- O segundo semestre de 2026 deve seguir mais cauteloso, com cenário macro incerto por guerra, juros elevados por mais tempo e eleições no Brasil.
- A Kapitalo ajustou o cenário, destacando que a economia dos EUA permanece mais forte e pode manter pressões sobre a inflação, elevando a incerteza global.
- A Gávea Investimentos aponta risco para o Brasil caso haja enfraquecimento do fluxo de capitais estrangeiros e valorização do dólar, diante de menos espaço para cortes de juros nos EUA.
- As grandes gestoras estão reestruturando as carteiras para equilibrar boa performance no exterior com o pessimismo nos ativos locais, buscando descontos e gatilhos de valorização mais confiáveis.
- No radar de IA, Kapitalo privilegia empresas de serviços ligados à IA, enquanto o J. P. Morgan foca em infraestrutura de IA; o setor de hardware e eletricidade também é destacado pelos gestores.
No segundo semestre de 2026, grandes gestoras reposicionaram suas carteiras diante de um cenário global mais incerto. Juros elevados, efeitos inflacionários da guerra e eleições no Brasil elevam a cautela no mercado brasileiro, com foco em alocações mais equilibradas entre ativos externos e locais.

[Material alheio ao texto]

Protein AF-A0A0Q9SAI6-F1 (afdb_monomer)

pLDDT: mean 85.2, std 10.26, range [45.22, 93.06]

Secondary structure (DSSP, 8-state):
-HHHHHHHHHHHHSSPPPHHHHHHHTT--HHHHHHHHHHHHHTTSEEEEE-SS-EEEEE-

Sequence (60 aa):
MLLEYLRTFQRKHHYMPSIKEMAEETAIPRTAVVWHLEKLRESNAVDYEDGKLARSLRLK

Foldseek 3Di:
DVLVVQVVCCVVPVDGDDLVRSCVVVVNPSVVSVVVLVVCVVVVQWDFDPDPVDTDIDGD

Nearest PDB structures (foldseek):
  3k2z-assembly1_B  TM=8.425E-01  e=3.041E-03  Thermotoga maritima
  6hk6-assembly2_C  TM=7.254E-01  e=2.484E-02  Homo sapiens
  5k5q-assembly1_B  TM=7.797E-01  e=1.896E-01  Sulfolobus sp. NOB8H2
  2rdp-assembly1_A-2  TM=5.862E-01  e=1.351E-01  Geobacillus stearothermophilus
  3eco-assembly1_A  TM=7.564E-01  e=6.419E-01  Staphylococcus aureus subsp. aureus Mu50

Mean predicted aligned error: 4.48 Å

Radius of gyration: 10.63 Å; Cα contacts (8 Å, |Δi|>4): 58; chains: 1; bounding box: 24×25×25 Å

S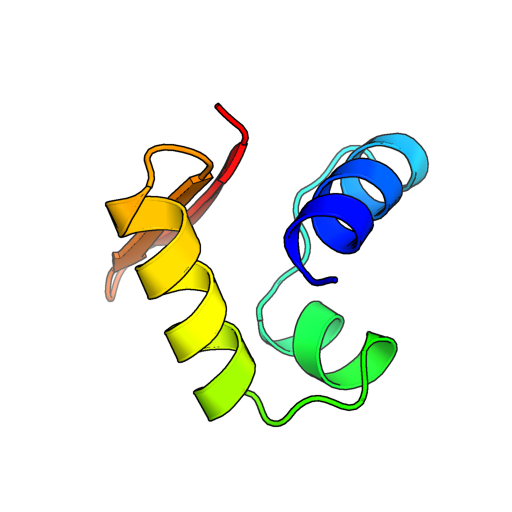tructure (mmCIF, N/CA/C/O backbone):
data_AF-A0A0Q9SAI6-F1
#
_entry.id   AF-A0A0Q9SAI6-F1
#
loop_
_atom_site.group_PDB
_atom_site.id
_atom_site.type_symbol
_atom_site.label_atom_id
_atom_site.label_alt_id
_atom_site.label_comp_id
_atom_site.label_asym_id
_atom_site.label_entity_id
_atom_site.label_seq_id
_atom_site.pdbx_PDB_ins_code
_atom_site.Cartn_x
_atom_site.Cartn_y
_atom_site.Cartn_z
_atom_site.occupancy
_atom_site.B_iso_or_equiv
_atom_site.auth_seq_id
_atom_site.auth_comp_id
_atom_site.auth_asym_id
_atom_site.auth_atom_id
_atom_site.pdbx_PDB_model_num
ATOM 1 N N . MET A 1 1 ? -0.530 10.287 -3.494 1.00 78.31 1 MET A N 1
ATOM 2 C CA . MET A 1 1 ? 0.490 9.649 -4.357 1.00 78.31 1 MET A CA 1
ATOM 3 C C . MET A 1 1 ? 0.407 8.123 -4.318 1.00 78.31 1 MET A C 1
ATOM 5 O O . MET A 1 1 ? 0.147 7.557 -5.366 1.00 78.31 1 MET A O 1
ATOM 9 N N . LEU A 1 2 ? 0.514 7.450 -3.160 1.00 84.62 2 LEU A N 1
ATOM 10 C CA . LEU A 1 2 ? 0.469 5.973 -3.113 1.00 84.62 2 LEU A CA 1
ATOM 11 C C . LEU A 1 2 ? -0.894 5.363 -3.511 1.00 84.62 2 LEU A C 1
ATOM 13 O O . LEU A 1 2 ? -0.930 4.371 -4.224 1.00 84.62 2 LEU A O 1
ATOM 17 N N . LEU A 1 3 ? -2.021 5.973 -3.124 1.00 86.56 3 LEU A N 1
ATOM 18 C CA . LEU A 1 3 ? -3.355 5.459 -3.479 1.00 86.56 3 LEU A CA 1
ATOM 19 C C . LEU A 1 3 ? -3.615 5.441 -4.999 1.00 86.56 3 LEU A C 1
ATOM 21 O O . LEU A 1 3 ? -4.133 4.464 -5.534 1.00 86.56 3 LEU A O 1
ATOM 25 N N . GLU A 1 4 ? -3.223 6.504 -5.704 1.00 89.31 4 GLU A N 1
ATOM 26 C CA . GLU A 1 4 ? -3.351 6.591 -7.168 1.00 89.31 4 GLU A CA 1
ATOM 27 C C . GLU A 1 4 ? -2.431 5.598 -7.886 1.00 89.31 4 GLU A C 1
ATOM 29 O O . GLU A 1 4 ? -2.817 5.007 -8.901 1.00 89.31 4 GLU A O 1
ATOM 34 N N . TYR A 1 5 ? -1.243 5.359 -7.321 1.00 90.69 5 TYR A N 1
ATOM 35 C CA . TYR A 1 5 ? -0.360 4.287 -7.763 1.00 90.69 5 TYR A CA 1
ATOM 36 C C . TYR A 1 5 ? -1.043 2.920 -7.620 1.00 90.69 5 TYR A C 1
ATOM 38 O O . TYR A 1 5 ? -1.151 2.210 -8.614 1.00 90.69 5 TYR A O 1
ATOM 46 N N . LEU A 1 6 ? -1.599 2.587 -6.447 1.00 89.94 6 LEU A N 1
ATOM 47 C CA . LEU A 1 6 ? -2.288 1.308 -6.216 1.00 89.94 6 LEU A CA 1
ATOM 48 C C . LEU A 1 6 ? -3.444 1.081 -7.201 1.00 89.94 6 LEU A C 1
ATOM 50 O O . LEU A 1 6 ? -3.564 0.003 -7.780 1.00 89.94 6 LEU A O 1
ATOM 54 N N . ARG A 1 7 ? -4.262 2.112 -7.450 1.00 90.88 7 ARG A N 1
ATOM 55 C CA . ARG A 1 7 ? -5.358 2.061 -8.435 1.00 90.88 7 ARG A CA 1
ATOM 56 C C . ARG A 1 7 ? -4.847 1.803 -9.848 1.00 90.88 7 ARG A C 1
ATOM 58 O O . ARG A 1 7 ? -5.415 1.004 -10.589 1.00 90.88 7 ARG A O 1
ATOM 65 N N . THR A 1 8 ? -3.781 2.489 -10.244 1.00 92.00 8 THR A N 1
ATOM 66 C CA . THR A 1 8 ? -3.197 2.342 -11.582 1.00 92.00 8 THR A CA 1
ATOM 67 C C . THR A 1 8 ? -2.532 0.983 -11.754 1.00 92.00 8 THR A C 1
ATOM 69 O O . THR A 1 8 ? -2.736 0.334 -12.779 1.00 92.00 8 THR A O 1
ATOM 72 N N . PHE A 1 9 ? -1.820 0.518 -10.731 1.00 90.44 9 PHE A N 1
ATOM 73 C CA . PHE A 1 9 ? -1.184 -0.788 -10.709 1.00 90.44 9 PHE A CA 1
ATOM 74 C C . PHE A 1 9 ? -2.221 -1.908 -10.822 1.00 90.44 9 PHE A C 1
ATOM 76 O O . PHE A 1 9 ? -2.109 -2.749 -11.710 1.00 90.44 9 PHE A O 1
ATOM 83 N N . GLN A 1 10 ? -3.293 -1.866 -10.019 1.00 89.31 10 GLN A N 1
ATOM 84 C CA . GLN A 1 10 ? -4.371 -2.856 -10.091 1.00 89.31 10 GLN A CA 1
ATOM 85 C C . GLN A 1 10 ? -5.018 -2.898 -11.479 1.00 89.31 10 GLN A C 1
ATOM 87 O O . GLN A 1 10 ? -5.254 -3.984 -12.004 1.00 89.31 10 GLN A O 1
ATOM 92 N N . ARG A 1 11 ? -5.286 -1.739 -12.098 1.00 90.25 11 ARG A N 1
ATOM 93 C CA . ARG A 1 11 ? -5.861 -1.683 -13.454 1.00 90.25 11 ARG A CA 1
ATOM 94 C C . ARG A 1 11 ? -4.959 -2.316 -14.511 1.00 90.25 11 ARG A C 1
ATOM 96 O O . ARG A 1 11 ? -5.472 -2.882 -15.467 1.00 90.25 11 ARG A O 1
ATOM 103 N N . LYS A 1 12 ? -3.640 -2.192 -14.357 1.00 92.25 12 LYS A N 1
ATOM 104 C CA . LYS A 1 12 ? -2.655 -2.673 -15.333 1.00 92.25 12 LYS A CA 1
ATOM 105 C C . LYS A 1 12 ? -2.294 -4.146 -15.137 1.00 92.25 12 LYS A C 1
ATOM 107 O O . LYS A 1 12 ? -2.088 -4.856 -16.113 1.00 92.25 12 LYS A O 1
ATOM 112 N N . HIS A 1 13 ? -2.192 -4.586 -13.888 1.00 87.69 13 HIS A N 1
ATOM 113 C CA . HIS A 1 13 ? -1.636 -5.890 -13.533 1.00 87.69 13 HIS A CA 1
ATOM 114 C C . HIS A 1 13 ? -2.684 -6.880 -13.005 1.00 87.69 13 HIS A C 1
ATOM 116 O O . HIS A 1 13 ? -2.392 -8.064 -12.894 1.00 87.69 13 HIS A O 1
ATOM 122 N N . HIS A 1 14 ? -3.905 -6.427 -12.694 1.00 86.06 14 HIS A N 1
ATOM 123 C CA . HIS A 1 14 ? -4.992 -7.229 -12.111 1.00 86.06 14 HIS A CA 1
ATOM 124 C C . HIS A 1 14 ? -4.676 -7.864 -10.740 1.00 86.06 14 HIS A C 1
ATOM 126 O O . HIS A 1 14 ? -5.459 -8.671 -10.241 1.00 86.06 14 HIS A O 1
ATOM 132 N N . TYR A 1 15 ? -3.579 -7.462 -10.092 1.00 86.81 15 TYR A N 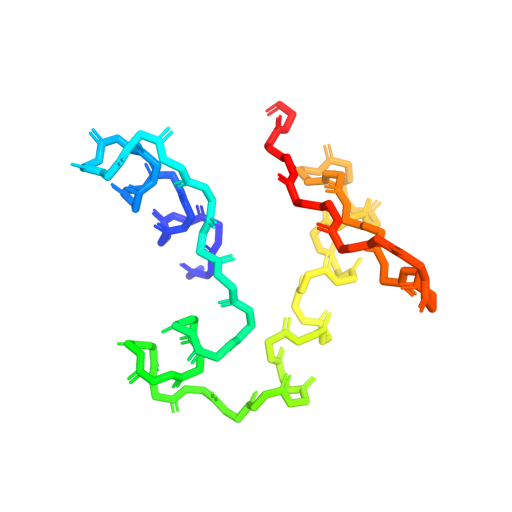1
ATOM 133 C CA . TYR A 1 15 ? -3.229 -7.817 -8.715 1.00 86.81 15 TYR A CA 1
ATOM 134 C C . TYR A 1 15 ? -2.763 -6.581 -7.931 1.00 86.81 15 TYR A C 1
ATOM 136 O O . TYR A 1 15 ? -2.568 -5.506 -8.501 1.00 86.81 15 TYR A O 1
ATOM 144 N N . MET A 1 16 ? -2.631 -6.723 -6.609 1.00 88.19 16 MET A N 1
ATOM 145 C CA . MET A 1 16 ? -2.130 -5.660 -5.731 1.00 88.19 16 MET A CA 1
ATOM 146 C C . MET A 1 16 ? -0.615 -5.757 -5.563 1.00 88.19 16 MET A C 1
ATOM 148 O O . MET A 1 16 ? -0.129 -6.848 -5.262 1.00 88.19 16 MET A O 1
ATOM 152 N N . PRO A 1 17 ? 0.129 -4.647 -5.691 1.00 89.56 17 PRO A N 1
ATOM 153 C CA . PRO A 1 17 ? 1.577 -4.684 -5.577 1.00 89.56 17 PRO A CA 1
ATOM 154 C C . PRO A 1 17 ? 1.996 -5.079 -4.158 1.00 89.56 17 PRO A C 1
ATOM 156 O O . PRO A 1 17 ? 1.342 -4.750 -3.165 1.00 89.56 17 PRO A O 1
ATOM 159 N N . SER A 1 18 ? 3.123 -5.767 -4.050 1.00 89.75 18 SER A N 1
ATOM 160 C CA . SER A 1 18 ? 3.804 -6.006 -2.784 1.00 89.75 18 SER A CA 1
ATOM 161 C C . SER A 1 18 ? 4.490 -4.734 -2.275 1.00 89.75 18 SER A C 1
ATOM 163 O O . SER A 1 18 ? 4.765 -3.801 -3.026 1.00 89.75 18 SER A O 1
ATOM 165 N N . ILE A 1 19 ? 4.852 -4.702 -0.988 1.00 89.12 19 ILE A N 1
ATOM 166 C CA . ILE A 1 19 ? 5.641 -3.594 -0.406 1.00 89.12 19 ILE A CA 1
ATOM 167 C C . ILE A 1 19 ? 6.969 -3.414 -1.156 1.00 89.12 19 ILE A C 1
ATOM 169 O O . ILE A 1 19 ? 7.477 -2.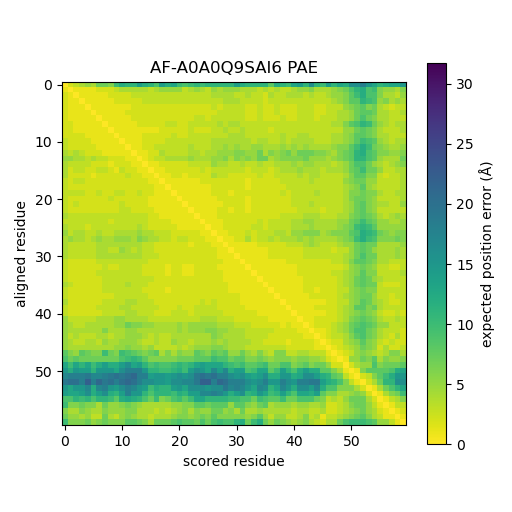301 -1.263 1.00 89.12 19 ILE A O 1
ATOM 173 N N . LYS A 1 20 ? 7.547 -4.512 -1.665 1.00 88.56 20 LYS A N 1
ATOM 174 C CA . LYS A 1 20 ? 8.779 -4.473 -2.455 1.00 88.56 20 LYS A CA 1
ATOM 175 C C . LYS A 1 20 ? 8.545 -3.766 -3.791 1.00 88.56 20 LYS A C 1
ATOM 177 O O . LYS A 1 20 ? 9.278 -2.826 -4.061 1.00 88.56 20 LYS A O 1
ATOM 182 N N . GLU A 1 21 ? 7.531 -4.176 -4.554 1.00 89.75 21 GLU A N 1
ATOM 183 C CA . GLU A 1 21 ? 7.175 -3.537 -5.833 1.00 89.75 21 GLU A CA 1
ATOM 184 C C . GLU A 1 21 ? 6.834 -2.059 -5.634 1.00 89.75 21 GLU A C 1
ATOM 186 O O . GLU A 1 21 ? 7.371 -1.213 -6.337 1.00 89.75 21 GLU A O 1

Gestoras de peso, como Kapitalo, Gávea Investimentos, Constellation e J.P. Morgan Asset Management, passaram a ajustar estratégias para enfrentar a menor visibilidade macro. O objetivo é explorar a robustez de resultados no exterior, onde ações estão caras, sem deixar de lado o pessimismo presente no mercado interno, onde os gatilhos de recuperação aparecem com mais dificuldade.
A piora do cenário macro global é acompanhada por tensões geopolíticas, especialmente o acordo entre Estados Unidos e Irã que impacta o petróleo. Para Bruno Cordeiro, sócio da Kapitalo, o choque no curto prazo permanece temporário, dificultando a orientação sobre inflação no segundo semestre. A mudança na condução da política monetária nos EUA amplia a incerteza sobre próximos passos do Fed.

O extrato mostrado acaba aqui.